[Stored entries]
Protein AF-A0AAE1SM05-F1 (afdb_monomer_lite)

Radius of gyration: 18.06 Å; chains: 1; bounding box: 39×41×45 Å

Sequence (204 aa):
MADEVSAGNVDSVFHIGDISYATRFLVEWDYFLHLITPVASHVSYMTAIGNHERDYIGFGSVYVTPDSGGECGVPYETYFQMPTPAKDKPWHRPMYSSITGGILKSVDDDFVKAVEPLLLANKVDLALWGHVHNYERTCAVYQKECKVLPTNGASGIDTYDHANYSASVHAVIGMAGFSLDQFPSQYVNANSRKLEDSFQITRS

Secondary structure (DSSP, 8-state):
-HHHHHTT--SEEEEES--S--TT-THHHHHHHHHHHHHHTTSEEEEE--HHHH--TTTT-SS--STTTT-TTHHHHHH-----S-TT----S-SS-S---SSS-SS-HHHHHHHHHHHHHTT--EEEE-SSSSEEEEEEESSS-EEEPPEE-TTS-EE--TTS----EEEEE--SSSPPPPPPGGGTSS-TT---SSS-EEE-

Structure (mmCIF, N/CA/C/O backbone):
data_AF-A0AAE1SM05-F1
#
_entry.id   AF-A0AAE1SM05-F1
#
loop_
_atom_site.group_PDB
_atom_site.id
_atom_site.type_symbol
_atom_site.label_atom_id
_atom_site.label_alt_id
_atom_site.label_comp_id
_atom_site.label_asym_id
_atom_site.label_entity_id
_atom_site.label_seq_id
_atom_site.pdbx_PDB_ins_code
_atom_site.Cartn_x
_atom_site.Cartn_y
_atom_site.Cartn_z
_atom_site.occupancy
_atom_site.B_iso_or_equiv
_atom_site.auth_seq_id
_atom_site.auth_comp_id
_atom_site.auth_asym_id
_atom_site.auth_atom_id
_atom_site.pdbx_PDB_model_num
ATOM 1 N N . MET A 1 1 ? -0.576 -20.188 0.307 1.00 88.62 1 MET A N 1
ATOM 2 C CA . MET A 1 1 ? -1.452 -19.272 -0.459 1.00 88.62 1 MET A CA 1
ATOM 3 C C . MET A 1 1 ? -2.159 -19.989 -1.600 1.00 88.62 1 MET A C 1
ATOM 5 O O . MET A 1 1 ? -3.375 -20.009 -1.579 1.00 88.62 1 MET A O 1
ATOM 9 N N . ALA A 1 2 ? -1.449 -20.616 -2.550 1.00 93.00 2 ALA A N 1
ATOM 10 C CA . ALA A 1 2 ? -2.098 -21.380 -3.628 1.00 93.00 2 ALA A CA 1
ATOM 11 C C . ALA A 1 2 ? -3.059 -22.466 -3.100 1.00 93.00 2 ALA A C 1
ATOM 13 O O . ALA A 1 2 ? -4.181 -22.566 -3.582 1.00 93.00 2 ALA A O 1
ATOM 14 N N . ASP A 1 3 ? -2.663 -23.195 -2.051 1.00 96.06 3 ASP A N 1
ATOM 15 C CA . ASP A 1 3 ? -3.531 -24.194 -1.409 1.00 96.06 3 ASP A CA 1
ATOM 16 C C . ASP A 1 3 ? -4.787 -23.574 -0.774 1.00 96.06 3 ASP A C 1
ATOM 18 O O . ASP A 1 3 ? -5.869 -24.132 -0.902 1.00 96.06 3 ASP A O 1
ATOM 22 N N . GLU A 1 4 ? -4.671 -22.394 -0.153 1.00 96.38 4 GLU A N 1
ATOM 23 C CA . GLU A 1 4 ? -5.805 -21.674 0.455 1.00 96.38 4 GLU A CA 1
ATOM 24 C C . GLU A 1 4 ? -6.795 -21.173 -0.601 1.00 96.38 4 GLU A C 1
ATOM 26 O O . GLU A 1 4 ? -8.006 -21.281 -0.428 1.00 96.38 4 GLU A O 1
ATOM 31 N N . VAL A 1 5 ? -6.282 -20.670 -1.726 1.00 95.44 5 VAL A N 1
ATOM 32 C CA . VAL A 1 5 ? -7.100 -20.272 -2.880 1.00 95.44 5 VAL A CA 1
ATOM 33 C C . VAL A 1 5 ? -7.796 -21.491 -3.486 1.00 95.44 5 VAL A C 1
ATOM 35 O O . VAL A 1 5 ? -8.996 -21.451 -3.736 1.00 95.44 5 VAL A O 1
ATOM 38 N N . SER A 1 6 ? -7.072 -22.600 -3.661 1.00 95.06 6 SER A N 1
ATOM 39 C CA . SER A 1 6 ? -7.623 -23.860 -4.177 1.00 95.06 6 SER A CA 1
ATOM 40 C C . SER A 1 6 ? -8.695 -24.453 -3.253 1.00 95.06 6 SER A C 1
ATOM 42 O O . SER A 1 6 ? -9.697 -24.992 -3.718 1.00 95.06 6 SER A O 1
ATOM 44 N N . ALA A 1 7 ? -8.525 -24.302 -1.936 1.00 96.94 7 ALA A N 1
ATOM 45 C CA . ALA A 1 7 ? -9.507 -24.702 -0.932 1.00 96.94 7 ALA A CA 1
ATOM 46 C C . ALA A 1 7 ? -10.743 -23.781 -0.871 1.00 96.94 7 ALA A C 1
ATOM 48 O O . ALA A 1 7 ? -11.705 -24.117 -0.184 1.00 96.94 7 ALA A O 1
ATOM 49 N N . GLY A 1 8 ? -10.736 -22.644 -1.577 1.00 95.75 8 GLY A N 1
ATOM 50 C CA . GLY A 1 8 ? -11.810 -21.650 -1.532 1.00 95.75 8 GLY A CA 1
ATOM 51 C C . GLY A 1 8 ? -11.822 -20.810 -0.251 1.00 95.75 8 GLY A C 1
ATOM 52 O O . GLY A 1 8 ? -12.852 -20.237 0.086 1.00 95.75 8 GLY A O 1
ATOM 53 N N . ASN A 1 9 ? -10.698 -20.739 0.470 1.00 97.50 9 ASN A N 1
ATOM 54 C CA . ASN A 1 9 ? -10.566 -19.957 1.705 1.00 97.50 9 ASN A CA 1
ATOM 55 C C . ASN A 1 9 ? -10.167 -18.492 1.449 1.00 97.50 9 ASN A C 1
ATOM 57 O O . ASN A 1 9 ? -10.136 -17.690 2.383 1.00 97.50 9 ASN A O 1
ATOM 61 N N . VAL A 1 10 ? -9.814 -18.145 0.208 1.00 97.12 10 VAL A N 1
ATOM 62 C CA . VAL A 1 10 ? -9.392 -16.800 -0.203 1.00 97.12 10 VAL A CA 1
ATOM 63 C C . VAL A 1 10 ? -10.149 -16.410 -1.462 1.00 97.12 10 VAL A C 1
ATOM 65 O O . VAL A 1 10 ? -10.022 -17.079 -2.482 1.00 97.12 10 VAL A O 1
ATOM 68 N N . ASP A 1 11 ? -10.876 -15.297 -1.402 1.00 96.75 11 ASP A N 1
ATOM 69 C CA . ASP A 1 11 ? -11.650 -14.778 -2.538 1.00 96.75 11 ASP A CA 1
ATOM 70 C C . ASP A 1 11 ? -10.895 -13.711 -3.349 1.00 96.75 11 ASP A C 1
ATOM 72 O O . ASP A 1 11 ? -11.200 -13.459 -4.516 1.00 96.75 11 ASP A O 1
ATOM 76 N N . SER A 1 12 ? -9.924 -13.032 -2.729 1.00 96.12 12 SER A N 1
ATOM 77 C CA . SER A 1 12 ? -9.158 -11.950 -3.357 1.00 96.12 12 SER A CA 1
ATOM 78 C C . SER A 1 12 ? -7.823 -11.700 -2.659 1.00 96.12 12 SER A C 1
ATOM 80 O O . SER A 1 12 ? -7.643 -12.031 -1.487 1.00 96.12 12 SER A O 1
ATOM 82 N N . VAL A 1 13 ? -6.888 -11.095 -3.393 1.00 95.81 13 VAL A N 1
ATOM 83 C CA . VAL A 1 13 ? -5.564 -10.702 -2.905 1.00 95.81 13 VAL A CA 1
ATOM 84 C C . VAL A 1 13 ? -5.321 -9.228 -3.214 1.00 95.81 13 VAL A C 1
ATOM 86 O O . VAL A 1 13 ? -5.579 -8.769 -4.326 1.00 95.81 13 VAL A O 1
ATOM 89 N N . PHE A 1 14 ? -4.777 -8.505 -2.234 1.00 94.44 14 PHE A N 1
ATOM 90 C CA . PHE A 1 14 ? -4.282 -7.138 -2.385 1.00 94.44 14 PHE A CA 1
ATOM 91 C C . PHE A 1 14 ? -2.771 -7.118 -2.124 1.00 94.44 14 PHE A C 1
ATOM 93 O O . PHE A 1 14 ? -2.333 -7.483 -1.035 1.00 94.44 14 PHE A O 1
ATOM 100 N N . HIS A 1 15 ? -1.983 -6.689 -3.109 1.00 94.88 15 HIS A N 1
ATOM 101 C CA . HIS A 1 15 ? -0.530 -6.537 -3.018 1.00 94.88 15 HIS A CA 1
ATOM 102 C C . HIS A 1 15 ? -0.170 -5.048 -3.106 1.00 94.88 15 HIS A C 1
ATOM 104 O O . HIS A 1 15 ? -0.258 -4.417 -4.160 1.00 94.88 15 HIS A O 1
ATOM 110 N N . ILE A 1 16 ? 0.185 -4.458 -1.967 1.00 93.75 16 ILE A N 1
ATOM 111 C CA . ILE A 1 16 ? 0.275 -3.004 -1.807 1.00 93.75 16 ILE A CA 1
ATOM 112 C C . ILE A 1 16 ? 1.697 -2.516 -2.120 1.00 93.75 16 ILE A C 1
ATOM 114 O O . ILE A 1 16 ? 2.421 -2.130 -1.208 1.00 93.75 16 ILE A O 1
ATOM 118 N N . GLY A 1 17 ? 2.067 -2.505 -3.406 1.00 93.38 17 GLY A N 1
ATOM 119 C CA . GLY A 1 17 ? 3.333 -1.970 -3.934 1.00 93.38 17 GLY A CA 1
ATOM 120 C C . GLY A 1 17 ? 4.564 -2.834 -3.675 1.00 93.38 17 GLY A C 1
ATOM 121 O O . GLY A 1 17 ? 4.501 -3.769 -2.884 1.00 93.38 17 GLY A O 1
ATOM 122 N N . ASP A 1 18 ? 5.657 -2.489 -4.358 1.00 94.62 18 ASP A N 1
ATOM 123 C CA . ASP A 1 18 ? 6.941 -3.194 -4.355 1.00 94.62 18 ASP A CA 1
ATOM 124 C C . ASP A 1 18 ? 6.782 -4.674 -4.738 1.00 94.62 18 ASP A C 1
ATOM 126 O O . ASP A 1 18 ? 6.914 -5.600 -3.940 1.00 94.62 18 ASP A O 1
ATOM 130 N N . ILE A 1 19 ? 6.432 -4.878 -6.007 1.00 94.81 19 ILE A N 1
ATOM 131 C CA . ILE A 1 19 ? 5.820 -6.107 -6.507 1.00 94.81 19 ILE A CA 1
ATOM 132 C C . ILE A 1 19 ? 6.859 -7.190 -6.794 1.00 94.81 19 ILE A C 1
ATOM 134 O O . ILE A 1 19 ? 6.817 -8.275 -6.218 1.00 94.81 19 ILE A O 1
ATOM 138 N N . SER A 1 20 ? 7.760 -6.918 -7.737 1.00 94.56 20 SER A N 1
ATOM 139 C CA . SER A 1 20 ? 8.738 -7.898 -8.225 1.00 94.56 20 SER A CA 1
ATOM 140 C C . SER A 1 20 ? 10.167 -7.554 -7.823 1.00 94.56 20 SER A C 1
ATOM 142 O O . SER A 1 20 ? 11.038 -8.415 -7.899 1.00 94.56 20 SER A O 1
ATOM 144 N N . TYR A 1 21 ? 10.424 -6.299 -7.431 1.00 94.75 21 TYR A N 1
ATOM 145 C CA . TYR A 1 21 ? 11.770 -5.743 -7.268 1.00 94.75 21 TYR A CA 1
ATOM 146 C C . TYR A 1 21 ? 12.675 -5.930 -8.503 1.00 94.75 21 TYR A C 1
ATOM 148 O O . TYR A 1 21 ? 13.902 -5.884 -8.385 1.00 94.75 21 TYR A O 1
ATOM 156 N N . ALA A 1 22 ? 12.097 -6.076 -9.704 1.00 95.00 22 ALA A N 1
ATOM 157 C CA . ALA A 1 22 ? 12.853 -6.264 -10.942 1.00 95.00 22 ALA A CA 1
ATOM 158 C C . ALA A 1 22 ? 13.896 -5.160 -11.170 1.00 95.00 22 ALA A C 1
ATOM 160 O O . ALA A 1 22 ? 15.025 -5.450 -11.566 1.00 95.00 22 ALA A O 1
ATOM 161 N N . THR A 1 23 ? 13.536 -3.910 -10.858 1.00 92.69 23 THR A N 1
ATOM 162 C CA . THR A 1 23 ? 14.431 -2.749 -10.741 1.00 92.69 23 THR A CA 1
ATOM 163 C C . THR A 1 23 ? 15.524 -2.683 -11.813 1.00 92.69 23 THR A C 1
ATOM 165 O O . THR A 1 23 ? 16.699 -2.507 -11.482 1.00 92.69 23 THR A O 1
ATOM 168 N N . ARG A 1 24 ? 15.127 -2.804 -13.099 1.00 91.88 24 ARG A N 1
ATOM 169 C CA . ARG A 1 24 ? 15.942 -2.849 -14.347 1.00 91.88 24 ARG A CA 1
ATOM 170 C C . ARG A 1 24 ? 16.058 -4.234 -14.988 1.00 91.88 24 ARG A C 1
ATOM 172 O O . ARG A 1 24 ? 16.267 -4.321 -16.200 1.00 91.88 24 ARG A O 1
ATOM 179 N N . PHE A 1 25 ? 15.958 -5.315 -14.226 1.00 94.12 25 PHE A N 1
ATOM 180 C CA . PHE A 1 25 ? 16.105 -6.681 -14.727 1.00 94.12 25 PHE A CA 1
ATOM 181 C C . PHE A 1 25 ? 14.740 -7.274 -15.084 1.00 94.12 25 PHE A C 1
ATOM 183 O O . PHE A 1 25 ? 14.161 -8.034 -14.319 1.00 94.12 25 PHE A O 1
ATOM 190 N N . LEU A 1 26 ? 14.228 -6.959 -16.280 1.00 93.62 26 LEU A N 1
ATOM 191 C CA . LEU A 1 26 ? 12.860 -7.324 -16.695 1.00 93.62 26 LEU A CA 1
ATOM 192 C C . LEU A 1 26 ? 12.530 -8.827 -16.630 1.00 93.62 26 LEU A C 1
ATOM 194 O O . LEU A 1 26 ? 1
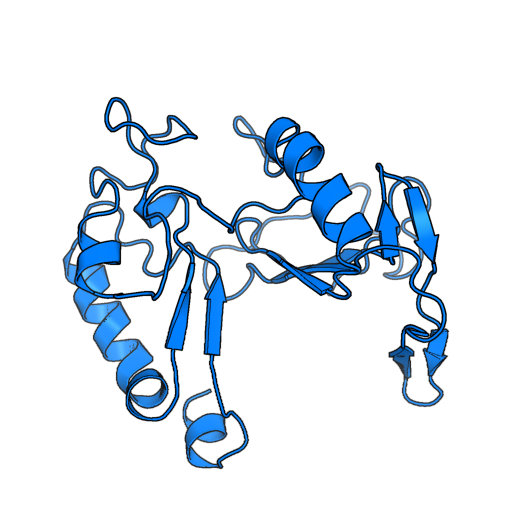1.363 -9.175 -16.512 1.00 93.62 26 LEU A O 1
ATOM 198 N N . VAL A 1 27 ? 13.531 -9.711 -16.665 1.00 95.31 27 VAL A N 1
ATOM 199 C CA . VAL A 1 27 ? 13.333 -11.161 -16.483 1.00 95.31 27 VAL A CA 1
ATOM 200 C C . VAL A 1 27 ? 12.704 -11.508 -15.125 1.00 95.31 27 VAL A C 1
ATOM 202 O O . VAL A 1 27 ? 11.980 -12.494 -15.013 1.00 95.31 27 VAL A O 1
ATOM 205 N N . GLU A 1 28 ? 12.920 -10.677 -14.104 1.00 96.00 28 GLU A N 1
ATOM 206 C CA . GLU A 1 28 ? 12.319 -10.856 -12.780 1.00 96.00 28 GLU A CA 1
ATOM 207 C C . GLU A 1 28 ? 10.799 -10.630 -12.807 1.00 96.00 28 GLU A C 1
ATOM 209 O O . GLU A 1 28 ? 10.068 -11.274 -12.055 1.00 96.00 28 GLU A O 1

◆ TASK TO CARRY OUT: Your answer must consist solely of the lines above between the line holding "ATOM 89 N N" and the line holding "ATOM 139 C CA", inclusive, copied exactly.

◆ SOLUTION TO THIS PROBLEM:
ATOM 89 N N . PHE A 1 14 ? -4.777 -8.505 -2.234 1.00 94.44 14 PHE A N 1
ATOM 90 C CA . PHE A 1 14 ? -4.282 -7.138 -2.385 1.00 94.44 14 PHE A CA 1
ATOM 91 C C . PHE A 1 14 ? -2.771 -7.118 -2.124 1.00 94.44 14 PHE A C 1
ATOM 93 O O . PHE A 1 14 ? -2.333 -7.483 -1.035 1.00 94.44 14 PHE A O 1
ATOM 100 N N . HIS A 1 15 ? -1.983 -6.689 -3.109 1.00 94.88 15 HIS A N 1
ATOM 101 C CA . HIS A 1 15 ? -0.530 -6.537 -3.018 1.00 94.88 15 HIS A CA 1
ATOM 102 C C . HIS A 1 15 ? -0.170 -5.048 -3.106 1.00 94.88 15 HIS A C 1
ATOM 104 O O . HIS A 1 15 ? -0.258 -4.417 -4.160 1.00 94.88 15 HIS A O 1
ATOM 110 N N . ILE A 1 16 ? 0.185 -4.458 -1.967 1.00 93.75 16 ILE A N 1
ATOM 111 C CA . ILE A 1 16 ? 0.275 -3.004 -1.807 1.00 93.75 16 ILE A CA 1
ATOM 112 C C . ILE A 1 16 ? 1.697 -2.516 -2.120 1.00 93.75 16 ILE A C 1
ATOM 114 O O . ILE A 1 16 ? 2.421 -2.130 -1.208 1.00 93.75 16 ILE A O 1
ATOM 118 N N . GLY A 1 17 ? 2.067 -2.505 -3.406 1.00 93.38 17 GLY A N 1
ATOM 119 C CA . GLY A 1 17 ? 3.333 -1.970 -3.934 1.00 93.38 17 GLY A CA 1
ATOM 120 C C . GLY A 1 17 ? 4.564 -2.834 -3.675 1.00 93.38 17 GLY A C 1
ATOM 121 O O . GLY A 1 17 ? 4.501 -3.769 -2.884 1.00 93.38 17 GLY A O 1
ATOM 122 N N . ASP A 1 18 ? 5.657 -2.489 -4.358 1.00 94.62 18 ASP A N 1
ATOM 123 C CA . ASP A 1 18 ? 6.941 -3.194 -4.355 1.00 94.62 18 ASP A CA 1
ATOM 124 C C . ASP A 1 18 ? 6.782 -4.674 -4.738 1.00 94.62 18 ASP A C 1
ATOM 126 O O . ASP A 1 18 ? 6.914 -5.600 -3.940 1.00 94.62 18 ASP A O 1
ATOM 130 N N . ILE A 1 19 ? 6.432 -4.878 -6.007 1.00 94.81 19 ILE A N 1
ATOM 131 C CA . ILE A 1 19 ? 5.820 -6.107 -6.507 1.00 94.81 19 ILE A CA 1
ATOM 132 C C . ILE A 1 19 ? 6.859 -7.190 -6.794 1.00 94.81 19 ILE A C 1
ATOM 134 O O . ILE A 1 19 ? 6.817 -8.275 -6.218 1.00 94.81 19 ILE A O 1
ATOM 138 N N . SER A 1 20 ? 7.760 -6.918 -7.737 1.00 94.56 20 SER A N 1
ATOM 139 C CA . SER A 1 20 ? 8.738 -7.898 -8.225 1.00 94.56 20 SER A CA 1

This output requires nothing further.